What we did: Each individual group used a motion sensor and a fan cart running at a constant desired acceleration, and performed a test to find out the initial velocity and acceleration, (which was the slope of a velocity time graph), by letting the cart run down a table towards the sensor. We ran the test twice with the fan at the highest speed just to make sure the values we collected were similar in range, but we only ended up using one of the trials for the final prediction since we knew the data from the motion sensor would be accurate.
Data: For this particular experiment, all that was needed from each group to make the prediction was the acceleration of the fan cart. My group used Cart A, and the acceleration of the first trial was .184, and the acceleration of the second trial was .0175. We found initial velocities as well (.0765 and .182), but they weren't needed to make our prediction and they were extremely small as well. The group we partnered with, Serenity and Connor, used Cart C, and their accelerations were .0219 and .0205.

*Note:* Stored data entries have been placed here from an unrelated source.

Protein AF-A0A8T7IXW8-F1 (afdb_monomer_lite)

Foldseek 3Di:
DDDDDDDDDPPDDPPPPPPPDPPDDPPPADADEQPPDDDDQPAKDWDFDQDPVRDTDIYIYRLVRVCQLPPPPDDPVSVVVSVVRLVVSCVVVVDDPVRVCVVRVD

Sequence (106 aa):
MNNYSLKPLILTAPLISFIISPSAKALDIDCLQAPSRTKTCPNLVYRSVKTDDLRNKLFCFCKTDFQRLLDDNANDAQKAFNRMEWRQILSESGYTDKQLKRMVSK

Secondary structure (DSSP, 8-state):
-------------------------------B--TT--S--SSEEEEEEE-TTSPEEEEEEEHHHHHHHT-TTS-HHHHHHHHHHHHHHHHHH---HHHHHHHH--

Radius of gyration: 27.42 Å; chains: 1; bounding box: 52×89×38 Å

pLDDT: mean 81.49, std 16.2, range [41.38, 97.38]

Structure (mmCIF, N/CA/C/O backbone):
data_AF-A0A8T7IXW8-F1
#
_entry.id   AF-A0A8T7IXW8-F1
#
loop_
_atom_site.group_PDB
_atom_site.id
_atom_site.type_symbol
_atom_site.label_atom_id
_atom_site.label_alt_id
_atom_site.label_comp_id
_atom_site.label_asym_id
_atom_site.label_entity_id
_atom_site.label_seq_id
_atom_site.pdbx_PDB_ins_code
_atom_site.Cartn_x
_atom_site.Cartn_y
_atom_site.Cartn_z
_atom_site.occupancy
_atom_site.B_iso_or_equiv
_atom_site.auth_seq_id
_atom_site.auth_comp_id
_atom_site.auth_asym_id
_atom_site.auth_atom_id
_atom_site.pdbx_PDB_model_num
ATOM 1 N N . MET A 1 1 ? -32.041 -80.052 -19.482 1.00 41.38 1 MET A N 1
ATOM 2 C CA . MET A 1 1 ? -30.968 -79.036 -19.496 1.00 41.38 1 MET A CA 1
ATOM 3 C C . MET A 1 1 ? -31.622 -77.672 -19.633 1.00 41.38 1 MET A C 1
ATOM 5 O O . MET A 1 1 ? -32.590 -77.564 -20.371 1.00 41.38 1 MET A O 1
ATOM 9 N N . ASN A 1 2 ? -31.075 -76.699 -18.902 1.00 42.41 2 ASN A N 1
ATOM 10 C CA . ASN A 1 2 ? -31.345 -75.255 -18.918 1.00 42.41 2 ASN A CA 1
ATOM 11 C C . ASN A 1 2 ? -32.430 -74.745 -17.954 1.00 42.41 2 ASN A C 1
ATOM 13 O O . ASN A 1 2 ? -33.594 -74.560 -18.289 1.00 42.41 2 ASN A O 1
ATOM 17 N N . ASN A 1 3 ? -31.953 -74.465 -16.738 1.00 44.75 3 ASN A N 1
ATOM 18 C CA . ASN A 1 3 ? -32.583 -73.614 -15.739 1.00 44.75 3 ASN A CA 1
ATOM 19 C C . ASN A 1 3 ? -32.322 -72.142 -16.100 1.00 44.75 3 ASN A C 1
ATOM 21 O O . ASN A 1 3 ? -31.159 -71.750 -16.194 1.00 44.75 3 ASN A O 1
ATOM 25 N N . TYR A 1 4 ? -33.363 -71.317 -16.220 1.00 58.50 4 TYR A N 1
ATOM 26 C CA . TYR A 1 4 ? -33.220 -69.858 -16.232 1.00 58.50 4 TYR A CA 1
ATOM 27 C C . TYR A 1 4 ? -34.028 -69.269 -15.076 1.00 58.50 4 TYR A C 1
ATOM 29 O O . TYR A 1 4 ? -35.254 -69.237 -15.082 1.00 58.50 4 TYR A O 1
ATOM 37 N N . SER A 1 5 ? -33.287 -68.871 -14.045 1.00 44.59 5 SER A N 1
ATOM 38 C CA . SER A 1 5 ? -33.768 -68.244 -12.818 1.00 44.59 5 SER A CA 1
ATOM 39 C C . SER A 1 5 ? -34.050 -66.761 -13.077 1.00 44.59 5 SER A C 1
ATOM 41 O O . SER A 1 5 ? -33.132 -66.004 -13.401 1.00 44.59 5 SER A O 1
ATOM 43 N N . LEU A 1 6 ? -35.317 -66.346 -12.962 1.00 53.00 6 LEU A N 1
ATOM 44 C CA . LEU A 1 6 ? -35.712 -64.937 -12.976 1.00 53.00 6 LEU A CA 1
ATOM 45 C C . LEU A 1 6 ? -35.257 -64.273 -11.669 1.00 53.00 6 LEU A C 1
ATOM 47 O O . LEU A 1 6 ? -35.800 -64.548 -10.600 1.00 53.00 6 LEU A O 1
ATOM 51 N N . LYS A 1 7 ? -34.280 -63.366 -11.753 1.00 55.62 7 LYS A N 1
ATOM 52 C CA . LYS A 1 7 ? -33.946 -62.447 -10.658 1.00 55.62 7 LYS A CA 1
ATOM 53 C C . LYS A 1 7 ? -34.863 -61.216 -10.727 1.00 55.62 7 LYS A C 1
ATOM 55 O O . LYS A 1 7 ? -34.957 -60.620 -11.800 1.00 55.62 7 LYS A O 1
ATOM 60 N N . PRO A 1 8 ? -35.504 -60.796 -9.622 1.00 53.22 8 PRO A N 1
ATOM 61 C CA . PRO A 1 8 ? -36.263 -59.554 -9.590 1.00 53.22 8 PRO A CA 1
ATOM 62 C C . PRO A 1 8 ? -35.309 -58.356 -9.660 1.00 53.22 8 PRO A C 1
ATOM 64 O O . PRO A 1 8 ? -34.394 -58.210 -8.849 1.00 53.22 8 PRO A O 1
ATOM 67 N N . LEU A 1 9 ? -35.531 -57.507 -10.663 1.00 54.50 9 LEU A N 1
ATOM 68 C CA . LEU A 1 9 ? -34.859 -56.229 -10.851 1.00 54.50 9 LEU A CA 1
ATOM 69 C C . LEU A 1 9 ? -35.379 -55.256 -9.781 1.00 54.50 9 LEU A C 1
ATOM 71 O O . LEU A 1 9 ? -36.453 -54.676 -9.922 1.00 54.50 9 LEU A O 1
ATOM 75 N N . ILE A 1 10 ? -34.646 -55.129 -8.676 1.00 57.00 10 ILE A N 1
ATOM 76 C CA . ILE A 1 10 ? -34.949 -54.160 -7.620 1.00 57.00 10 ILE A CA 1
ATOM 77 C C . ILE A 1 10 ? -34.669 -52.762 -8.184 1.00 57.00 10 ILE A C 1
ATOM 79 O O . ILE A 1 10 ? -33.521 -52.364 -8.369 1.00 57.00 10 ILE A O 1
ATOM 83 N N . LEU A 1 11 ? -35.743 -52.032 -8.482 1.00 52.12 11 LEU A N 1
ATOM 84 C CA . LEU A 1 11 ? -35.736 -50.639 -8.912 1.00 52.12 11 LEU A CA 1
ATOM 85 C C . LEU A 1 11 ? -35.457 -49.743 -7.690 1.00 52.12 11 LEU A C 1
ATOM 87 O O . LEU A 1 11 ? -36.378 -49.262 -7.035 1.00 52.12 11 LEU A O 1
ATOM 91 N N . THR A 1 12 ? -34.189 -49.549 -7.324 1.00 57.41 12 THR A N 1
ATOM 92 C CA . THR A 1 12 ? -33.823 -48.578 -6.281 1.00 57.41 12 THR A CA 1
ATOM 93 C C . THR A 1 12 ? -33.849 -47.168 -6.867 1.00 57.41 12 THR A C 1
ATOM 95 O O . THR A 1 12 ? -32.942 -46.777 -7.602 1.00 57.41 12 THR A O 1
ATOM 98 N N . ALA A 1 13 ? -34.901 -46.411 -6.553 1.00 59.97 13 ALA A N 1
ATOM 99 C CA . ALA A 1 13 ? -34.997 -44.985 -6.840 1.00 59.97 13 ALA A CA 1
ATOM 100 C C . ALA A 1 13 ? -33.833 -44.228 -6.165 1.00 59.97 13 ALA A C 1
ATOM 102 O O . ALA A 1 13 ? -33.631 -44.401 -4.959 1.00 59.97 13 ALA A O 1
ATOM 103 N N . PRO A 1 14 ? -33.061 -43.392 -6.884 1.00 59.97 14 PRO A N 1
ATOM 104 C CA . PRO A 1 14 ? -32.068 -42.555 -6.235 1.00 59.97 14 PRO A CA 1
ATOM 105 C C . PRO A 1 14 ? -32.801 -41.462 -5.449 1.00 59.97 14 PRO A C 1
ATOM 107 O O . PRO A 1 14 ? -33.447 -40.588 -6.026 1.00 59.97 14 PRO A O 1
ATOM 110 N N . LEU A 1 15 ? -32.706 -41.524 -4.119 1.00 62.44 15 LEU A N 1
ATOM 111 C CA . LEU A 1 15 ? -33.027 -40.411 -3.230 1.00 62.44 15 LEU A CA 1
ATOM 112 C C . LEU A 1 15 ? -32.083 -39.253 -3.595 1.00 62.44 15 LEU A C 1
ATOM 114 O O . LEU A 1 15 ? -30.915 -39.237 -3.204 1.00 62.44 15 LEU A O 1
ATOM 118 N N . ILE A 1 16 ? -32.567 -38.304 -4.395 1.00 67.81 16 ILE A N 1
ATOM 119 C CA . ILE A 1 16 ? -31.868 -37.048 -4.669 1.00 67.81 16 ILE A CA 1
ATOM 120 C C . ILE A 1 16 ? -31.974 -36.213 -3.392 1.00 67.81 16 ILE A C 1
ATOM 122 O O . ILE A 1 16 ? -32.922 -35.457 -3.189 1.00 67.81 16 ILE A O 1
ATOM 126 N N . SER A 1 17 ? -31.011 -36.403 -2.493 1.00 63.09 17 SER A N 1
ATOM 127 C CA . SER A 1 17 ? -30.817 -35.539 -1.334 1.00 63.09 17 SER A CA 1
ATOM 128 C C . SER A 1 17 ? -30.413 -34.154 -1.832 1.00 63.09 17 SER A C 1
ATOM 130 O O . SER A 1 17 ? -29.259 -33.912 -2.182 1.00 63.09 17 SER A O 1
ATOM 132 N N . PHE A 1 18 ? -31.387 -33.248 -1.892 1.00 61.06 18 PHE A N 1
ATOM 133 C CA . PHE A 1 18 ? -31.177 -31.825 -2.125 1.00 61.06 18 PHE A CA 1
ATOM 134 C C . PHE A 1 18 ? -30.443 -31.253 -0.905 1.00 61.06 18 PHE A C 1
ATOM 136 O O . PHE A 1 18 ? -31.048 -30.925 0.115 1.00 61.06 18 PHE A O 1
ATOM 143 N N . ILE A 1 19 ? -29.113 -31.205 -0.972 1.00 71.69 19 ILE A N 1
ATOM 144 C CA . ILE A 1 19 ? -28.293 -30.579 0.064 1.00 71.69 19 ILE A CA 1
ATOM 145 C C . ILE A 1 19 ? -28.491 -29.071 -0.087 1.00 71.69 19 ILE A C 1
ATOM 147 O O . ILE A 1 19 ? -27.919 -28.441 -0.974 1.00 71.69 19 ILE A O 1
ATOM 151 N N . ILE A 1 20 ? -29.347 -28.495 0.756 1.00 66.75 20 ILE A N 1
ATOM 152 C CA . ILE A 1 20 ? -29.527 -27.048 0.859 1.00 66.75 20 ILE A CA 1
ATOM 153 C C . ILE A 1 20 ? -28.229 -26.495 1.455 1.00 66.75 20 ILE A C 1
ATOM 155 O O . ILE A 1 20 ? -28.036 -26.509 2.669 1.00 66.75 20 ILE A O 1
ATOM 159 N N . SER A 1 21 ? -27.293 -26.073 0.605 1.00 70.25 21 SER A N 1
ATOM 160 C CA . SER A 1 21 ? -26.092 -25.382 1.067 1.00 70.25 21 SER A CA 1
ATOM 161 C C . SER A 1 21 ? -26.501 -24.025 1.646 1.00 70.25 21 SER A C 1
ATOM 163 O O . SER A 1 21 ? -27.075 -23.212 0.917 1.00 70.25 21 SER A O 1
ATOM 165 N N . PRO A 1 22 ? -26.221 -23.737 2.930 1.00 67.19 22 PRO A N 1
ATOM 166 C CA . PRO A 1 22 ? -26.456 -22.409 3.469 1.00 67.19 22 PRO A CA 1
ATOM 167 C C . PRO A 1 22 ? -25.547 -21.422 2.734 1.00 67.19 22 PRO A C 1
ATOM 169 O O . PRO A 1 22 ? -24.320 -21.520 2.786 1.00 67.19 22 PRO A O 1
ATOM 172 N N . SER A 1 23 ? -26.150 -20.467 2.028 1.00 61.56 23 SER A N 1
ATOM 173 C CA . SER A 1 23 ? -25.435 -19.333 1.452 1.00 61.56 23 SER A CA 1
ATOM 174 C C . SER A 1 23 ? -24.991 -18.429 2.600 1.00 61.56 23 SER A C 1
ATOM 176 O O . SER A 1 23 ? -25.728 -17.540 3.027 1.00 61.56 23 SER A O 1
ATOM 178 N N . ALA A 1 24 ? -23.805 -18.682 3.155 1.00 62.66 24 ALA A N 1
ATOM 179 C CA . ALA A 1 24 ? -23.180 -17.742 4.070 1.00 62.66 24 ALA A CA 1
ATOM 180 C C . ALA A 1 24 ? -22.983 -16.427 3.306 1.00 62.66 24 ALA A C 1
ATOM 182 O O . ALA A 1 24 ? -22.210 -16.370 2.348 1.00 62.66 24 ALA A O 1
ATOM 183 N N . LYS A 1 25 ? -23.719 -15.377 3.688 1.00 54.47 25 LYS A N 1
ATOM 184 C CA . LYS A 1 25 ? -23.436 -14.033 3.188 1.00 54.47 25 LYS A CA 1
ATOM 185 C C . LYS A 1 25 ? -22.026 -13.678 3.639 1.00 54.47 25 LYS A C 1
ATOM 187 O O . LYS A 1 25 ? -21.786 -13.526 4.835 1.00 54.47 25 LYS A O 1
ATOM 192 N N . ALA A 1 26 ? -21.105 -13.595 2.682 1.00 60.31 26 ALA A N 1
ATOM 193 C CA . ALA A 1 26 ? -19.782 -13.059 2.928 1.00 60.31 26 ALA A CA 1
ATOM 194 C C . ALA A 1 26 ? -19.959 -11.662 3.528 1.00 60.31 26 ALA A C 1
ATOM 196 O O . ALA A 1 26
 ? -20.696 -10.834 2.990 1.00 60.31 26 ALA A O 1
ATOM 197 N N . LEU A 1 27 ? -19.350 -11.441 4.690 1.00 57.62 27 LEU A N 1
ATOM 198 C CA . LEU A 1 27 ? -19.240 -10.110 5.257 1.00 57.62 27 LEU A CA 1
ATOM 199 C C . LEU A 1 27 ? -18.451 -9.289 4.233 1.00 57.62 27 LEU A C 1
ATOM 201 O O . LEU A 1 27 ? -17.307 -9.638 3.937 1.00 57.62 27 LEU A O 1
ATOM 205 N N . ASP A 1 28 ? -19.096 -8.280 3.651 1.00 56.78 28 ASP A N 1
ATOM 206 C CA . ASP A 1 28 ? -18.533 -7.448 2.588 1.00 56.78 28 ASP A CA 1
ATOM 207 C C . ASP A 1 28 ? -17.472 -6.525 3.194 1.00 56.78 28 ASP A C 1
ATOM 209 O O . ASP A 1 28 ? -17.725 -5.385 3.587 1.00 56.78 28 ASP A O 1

How we made the prediction: Our groups decided that we would use the formula 1/2at^2 to predict the point at which the carts would collide since that is the distance/displacement formula ({vi}{t}) was not needed because the initial velocity was practically 0).

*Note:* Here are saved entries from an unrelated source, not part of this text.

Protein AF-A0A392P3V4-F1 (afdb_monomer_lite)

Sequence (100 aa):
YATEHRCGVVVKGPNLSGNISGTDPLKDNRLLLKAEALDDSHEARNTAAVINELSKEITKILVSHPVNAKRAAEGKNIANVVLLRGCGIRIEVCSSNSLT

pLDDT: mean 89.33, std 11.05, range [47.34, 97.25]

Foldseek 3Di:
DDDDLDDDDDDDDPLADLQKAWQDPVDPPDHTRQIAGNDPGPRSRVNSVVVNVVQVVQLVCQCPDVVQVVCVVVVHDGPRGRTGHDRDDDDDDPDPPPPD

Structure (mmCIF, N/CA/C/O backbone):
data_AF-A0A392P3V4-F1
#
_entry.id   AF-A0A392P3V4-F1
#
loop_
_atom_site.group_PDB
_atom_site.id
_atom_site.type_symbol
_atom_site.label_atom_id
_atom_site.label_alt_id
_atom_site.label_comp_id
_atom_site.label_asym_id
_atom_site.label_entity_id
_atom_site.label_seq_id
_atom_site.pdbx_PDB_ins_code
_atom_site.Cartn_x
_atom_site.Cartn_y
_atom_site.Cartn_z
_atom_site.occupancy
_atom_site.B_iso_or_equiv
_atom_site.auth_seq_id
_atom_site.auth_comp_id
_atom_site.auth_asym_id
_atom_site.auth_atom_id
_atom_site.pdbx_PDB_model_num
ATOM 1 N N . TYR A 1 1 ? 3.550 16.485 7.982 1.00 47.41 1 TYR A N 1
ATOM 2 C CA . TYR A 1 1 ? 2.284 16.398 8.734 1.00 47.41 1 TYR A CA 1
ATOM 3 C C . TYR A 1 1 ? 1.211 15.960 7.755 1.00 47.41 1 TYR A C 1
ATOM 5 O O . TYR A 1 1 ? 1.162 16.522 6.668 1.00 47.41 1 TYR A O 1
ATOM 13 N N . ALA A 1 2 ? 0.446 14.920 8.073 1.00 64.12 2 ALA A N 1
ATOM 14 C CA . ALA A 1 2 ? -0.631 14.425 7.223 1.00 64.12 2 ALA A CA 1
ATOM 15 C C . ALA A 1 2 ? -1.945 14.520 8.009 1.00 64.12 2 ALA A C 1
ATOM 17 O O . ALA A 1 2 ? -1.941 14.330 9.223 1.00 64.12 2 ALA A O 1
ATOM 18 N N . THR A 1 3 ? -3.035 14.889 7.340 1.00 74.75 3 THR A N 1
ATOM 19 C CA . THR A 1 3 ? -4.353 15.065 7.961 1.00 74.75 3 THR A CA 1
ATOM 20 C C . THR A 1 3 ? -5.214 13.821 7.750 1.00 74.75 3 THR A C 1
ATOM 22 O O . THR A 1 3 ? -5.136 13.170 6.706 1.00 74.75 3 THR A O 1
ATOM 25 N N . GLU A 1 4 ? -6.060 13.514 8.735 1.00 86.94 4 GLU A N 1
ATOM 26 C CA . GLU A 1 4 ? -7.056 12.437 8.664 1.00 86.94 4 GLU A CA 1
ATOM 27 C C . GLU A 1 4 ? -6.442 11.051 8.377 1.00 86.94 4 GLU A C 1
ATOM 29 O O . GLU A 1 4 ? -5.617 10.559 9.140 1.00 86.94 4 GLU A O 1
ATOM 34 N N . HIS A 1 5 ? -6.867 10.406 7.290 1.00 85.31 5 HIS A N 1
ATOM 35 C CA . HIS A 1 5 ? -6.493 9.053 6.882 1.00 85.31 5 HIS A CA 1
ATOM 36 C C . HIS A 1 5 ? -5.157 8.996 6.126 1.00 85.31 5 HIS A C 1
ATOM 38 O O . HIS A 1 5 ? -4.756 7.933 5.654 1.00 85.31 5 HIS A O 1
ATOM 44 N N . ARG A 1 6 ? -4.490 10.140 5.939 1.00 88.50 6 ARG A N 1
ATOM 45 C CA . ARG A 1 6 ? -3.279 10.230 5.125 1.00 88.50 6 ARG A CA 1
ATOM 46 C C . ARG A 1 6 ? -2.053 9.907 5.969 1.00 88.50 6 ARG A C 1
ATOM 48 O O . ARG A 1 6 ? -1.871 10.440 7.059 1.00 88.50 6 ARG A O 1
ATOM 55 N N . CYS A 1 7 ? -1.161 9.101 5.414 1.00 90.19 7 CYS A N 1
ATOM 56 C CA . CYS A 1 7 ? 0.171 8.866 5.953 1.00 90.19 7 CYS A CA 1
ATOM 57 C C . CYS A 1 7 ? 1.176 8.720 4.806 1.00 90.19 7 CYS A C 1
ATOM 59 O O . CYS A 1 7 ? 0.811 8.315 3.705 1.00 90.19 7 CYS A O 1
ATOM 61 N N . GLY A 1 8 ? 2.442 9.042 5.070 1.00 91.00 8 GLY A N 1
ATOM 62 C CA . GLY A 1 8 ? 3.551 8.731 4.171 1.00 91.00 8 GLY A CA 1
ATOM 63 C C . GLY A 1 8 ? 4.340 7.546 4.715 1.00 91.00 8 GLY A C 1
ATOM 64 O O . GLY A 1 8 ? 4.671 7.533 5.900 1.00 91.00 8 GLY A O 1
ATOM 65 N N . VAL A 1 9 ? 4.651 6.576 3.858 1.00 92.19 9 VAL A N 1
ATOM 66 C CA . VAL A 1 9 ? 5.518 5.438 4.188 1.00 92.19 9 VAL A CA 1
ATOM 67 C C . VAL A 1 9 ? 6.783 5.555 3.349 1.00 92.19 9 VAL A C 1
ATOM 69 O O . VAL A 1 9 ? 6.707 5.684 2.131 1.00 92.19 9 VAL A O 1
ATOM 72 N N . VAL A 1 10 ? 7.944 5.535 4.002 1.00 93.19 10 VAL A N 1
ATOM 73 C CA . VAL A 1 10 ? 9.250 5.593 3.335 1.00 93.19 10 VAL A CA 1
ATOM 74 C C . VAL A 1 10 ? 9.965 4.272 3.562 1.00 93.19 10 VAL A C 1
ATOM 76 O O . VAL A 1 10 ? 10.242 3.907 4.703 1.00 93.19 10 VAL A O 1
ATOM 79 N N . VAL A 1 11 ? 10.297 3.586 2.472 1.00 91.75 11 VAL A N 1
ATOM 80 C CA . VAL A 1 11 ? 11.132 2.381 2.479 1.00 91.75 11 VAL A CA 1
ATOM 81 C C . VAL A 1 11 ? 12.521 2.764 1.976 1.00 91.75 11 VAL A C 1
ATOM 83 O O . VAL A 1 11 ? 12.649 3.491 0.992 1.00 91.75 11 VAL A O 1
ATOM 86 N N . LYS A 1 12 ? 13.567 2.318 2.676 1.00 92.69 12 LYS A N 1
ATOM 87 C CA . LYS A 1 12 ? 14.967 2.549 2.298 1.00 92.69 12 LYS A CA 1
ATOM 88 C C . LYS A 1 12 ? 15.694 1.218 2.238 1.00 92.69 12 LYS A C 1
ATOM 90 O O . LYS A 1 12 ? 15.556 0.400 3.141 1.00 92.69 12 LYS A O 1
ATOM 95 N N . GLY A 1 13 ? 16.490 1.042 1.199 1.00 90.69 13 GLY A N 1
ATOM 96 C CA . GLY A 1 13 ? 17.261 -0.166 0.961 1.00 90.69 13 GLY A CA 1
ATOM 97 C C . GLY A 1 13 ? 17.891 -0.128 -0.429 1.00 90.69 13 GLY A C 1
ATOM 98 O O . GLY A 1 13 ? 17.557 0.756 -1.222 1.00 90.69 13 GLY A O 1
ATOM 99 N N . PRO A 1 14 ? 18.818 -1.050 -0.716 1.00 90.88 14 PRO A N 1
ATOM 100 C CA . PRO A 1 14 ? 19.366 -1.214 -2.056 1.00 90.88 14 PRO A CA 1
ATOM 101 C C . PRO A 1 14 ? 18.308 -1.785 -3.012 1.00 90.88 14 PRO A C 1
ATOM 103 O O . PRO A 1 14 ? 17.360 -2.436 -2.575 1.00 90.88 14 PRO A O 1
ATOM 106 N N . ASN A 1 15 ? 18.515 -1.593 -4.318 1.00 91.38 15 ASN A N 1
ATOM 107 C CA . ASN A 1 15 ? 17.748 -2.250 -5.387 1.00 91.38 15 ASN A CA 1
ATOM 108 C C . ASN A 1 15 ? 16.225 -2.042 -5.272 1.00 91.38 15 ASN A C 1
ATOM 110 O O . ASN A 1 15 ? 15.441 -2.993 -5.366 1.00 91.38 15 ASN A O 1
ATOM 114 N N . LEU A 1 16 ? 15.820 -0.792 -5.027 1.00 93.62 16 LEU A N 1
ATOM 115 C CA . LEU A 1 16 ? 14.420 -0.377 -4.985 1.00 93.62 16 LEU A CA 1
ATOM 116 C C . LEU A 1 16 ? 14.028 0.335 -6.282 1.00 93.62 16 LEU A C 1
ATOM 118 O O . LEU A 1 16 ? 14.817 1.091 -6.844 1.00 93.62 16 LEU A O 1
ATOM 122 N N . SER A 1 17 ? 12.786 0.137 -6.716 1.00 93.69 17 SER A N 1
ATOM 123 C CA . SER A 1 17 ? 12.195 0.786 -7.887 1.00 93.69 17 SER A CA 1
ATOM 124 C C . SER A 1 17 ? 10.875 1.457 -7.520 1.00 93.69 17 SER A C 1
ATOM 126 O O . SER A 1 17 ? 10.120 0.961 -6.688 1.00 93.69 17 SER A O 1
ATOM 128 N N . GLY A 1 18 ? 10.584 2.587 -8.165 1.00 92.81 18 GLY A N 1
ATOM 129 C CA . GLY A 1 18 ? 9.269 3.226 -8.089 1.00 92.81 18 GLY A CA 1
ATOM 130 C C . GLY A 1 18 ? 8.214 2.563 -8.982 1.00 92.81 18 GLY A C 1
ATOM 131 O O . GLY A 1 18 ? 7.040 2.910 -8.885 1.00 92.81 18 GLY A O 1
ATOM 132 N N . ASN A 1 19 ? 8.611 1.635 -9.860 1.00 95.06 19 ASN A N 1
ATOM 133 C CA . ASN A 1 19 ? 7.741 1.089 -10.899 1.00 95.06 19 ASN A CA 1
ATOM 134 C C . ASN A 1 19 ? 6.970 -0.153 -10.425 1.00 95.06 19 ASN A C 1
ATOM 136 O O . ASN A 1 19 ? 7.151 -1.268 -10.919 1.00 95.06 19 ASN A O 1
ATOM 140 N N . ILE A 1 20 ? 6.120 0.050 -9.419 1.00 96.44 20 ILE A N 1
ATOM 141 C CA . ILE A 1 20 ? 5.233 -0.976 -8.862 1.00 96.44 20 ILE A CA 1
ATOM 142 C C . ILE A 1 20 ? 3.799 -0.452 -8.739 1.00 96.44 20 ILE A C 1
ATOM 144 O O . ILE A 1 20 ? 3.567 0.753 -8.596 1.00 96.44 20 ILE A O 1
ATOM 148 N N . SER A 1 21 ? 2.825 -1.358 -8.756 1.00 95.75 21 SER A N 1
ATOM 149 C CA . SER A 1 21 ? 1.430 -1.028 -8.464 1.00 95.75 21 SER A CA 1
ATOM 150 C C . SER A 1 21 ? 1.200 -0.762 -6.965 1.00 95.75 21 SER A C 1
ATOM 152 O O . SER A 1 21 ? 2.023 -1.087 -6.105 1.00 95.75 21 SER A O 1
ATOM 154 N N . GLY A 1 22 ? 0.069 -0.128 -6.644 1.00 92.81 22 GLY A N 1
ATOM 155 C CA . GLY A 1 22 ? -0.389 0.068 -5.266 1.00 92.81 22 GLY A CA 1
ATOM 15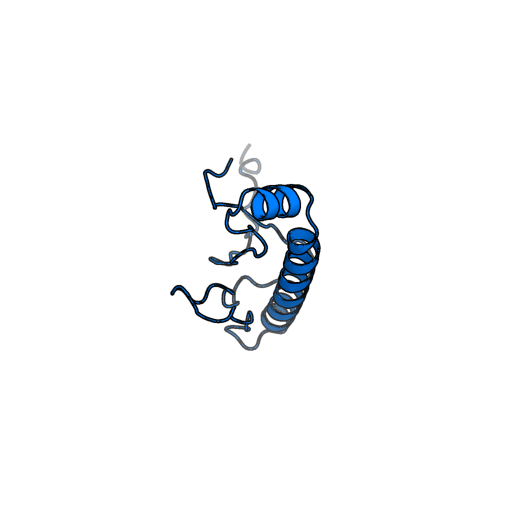6 C C . GLY A 1 22 ? -1.257 -1.086 -4.759 1.00 92.81 22 GLY A C 1
ATOM 157 O O . GLY A 1 22 ? -1.696 -1.937 -5.527 1.00 92.81 22 GLY A O 1
ATOM 158 N N . THR A 1 23 ? -1.560 -1.077 -3.461 1.00 92.25 23 THR A N 1
ATOM 159 C CA . THR A 1 23 ? -2.427 -2.084 -2.822 1.00 92.25 23 THR A CA 1
ATOM 160 C C . THR A 1 23 ? -3.897 -1.655 -2.734 1.00 92.25 23 THR A C 1
ATOM 162 O O . THR A 1 23 ? -4.766 -2.461 -2.407 1.00 92.25 23 THR A O 1
ATOM 165 N N . ASP A 1 24 ? -4.197 -0.389 -3.031 1.00 91.19 24 ASP A N 1
ATOM 166 C CA . ASP A 1 24 ? -5.546 0.178 -2.950 1.00 91.19 24 ASP A CA 1
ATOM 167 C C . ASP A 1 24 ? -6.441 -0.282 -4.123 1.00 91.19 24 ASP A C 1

The first step we took was to calculate the time at which the carts would collide using the first velocities stated above from both groups as the acceleration. 2 meters or 200 centimeters represents the distance the carts would be placed from each other on opposite sides of the origin:
2=1/2at^2+1/2at^2
2=1/2(.184)(t)^2+1/2(.0219)
2=(.10295)t^2
2/.10295=(.10295)t^2/.10295
t^2=19.46 (take the root)
t=4.41 seconds= the time it will take the carts to collide
To make the prediction for where the carts would collide we used the same formula only with 4.40 seconds as our time:
1/2at^2=distance cart traveled
CART C: 1/2(.0219)(4.41)^2=.21295m or 21.295 cm
CART A: 1/2(.184)(4.41)^2=-1.79m or 179 cm
Prediction: We predicted that the Cart C would travel 21.295 cm from the starting point of 100cm towards the origin, and Cart A would travel 179 cm from the starting point of 100 cm towards the origin from the other side to collide after traveling those distances.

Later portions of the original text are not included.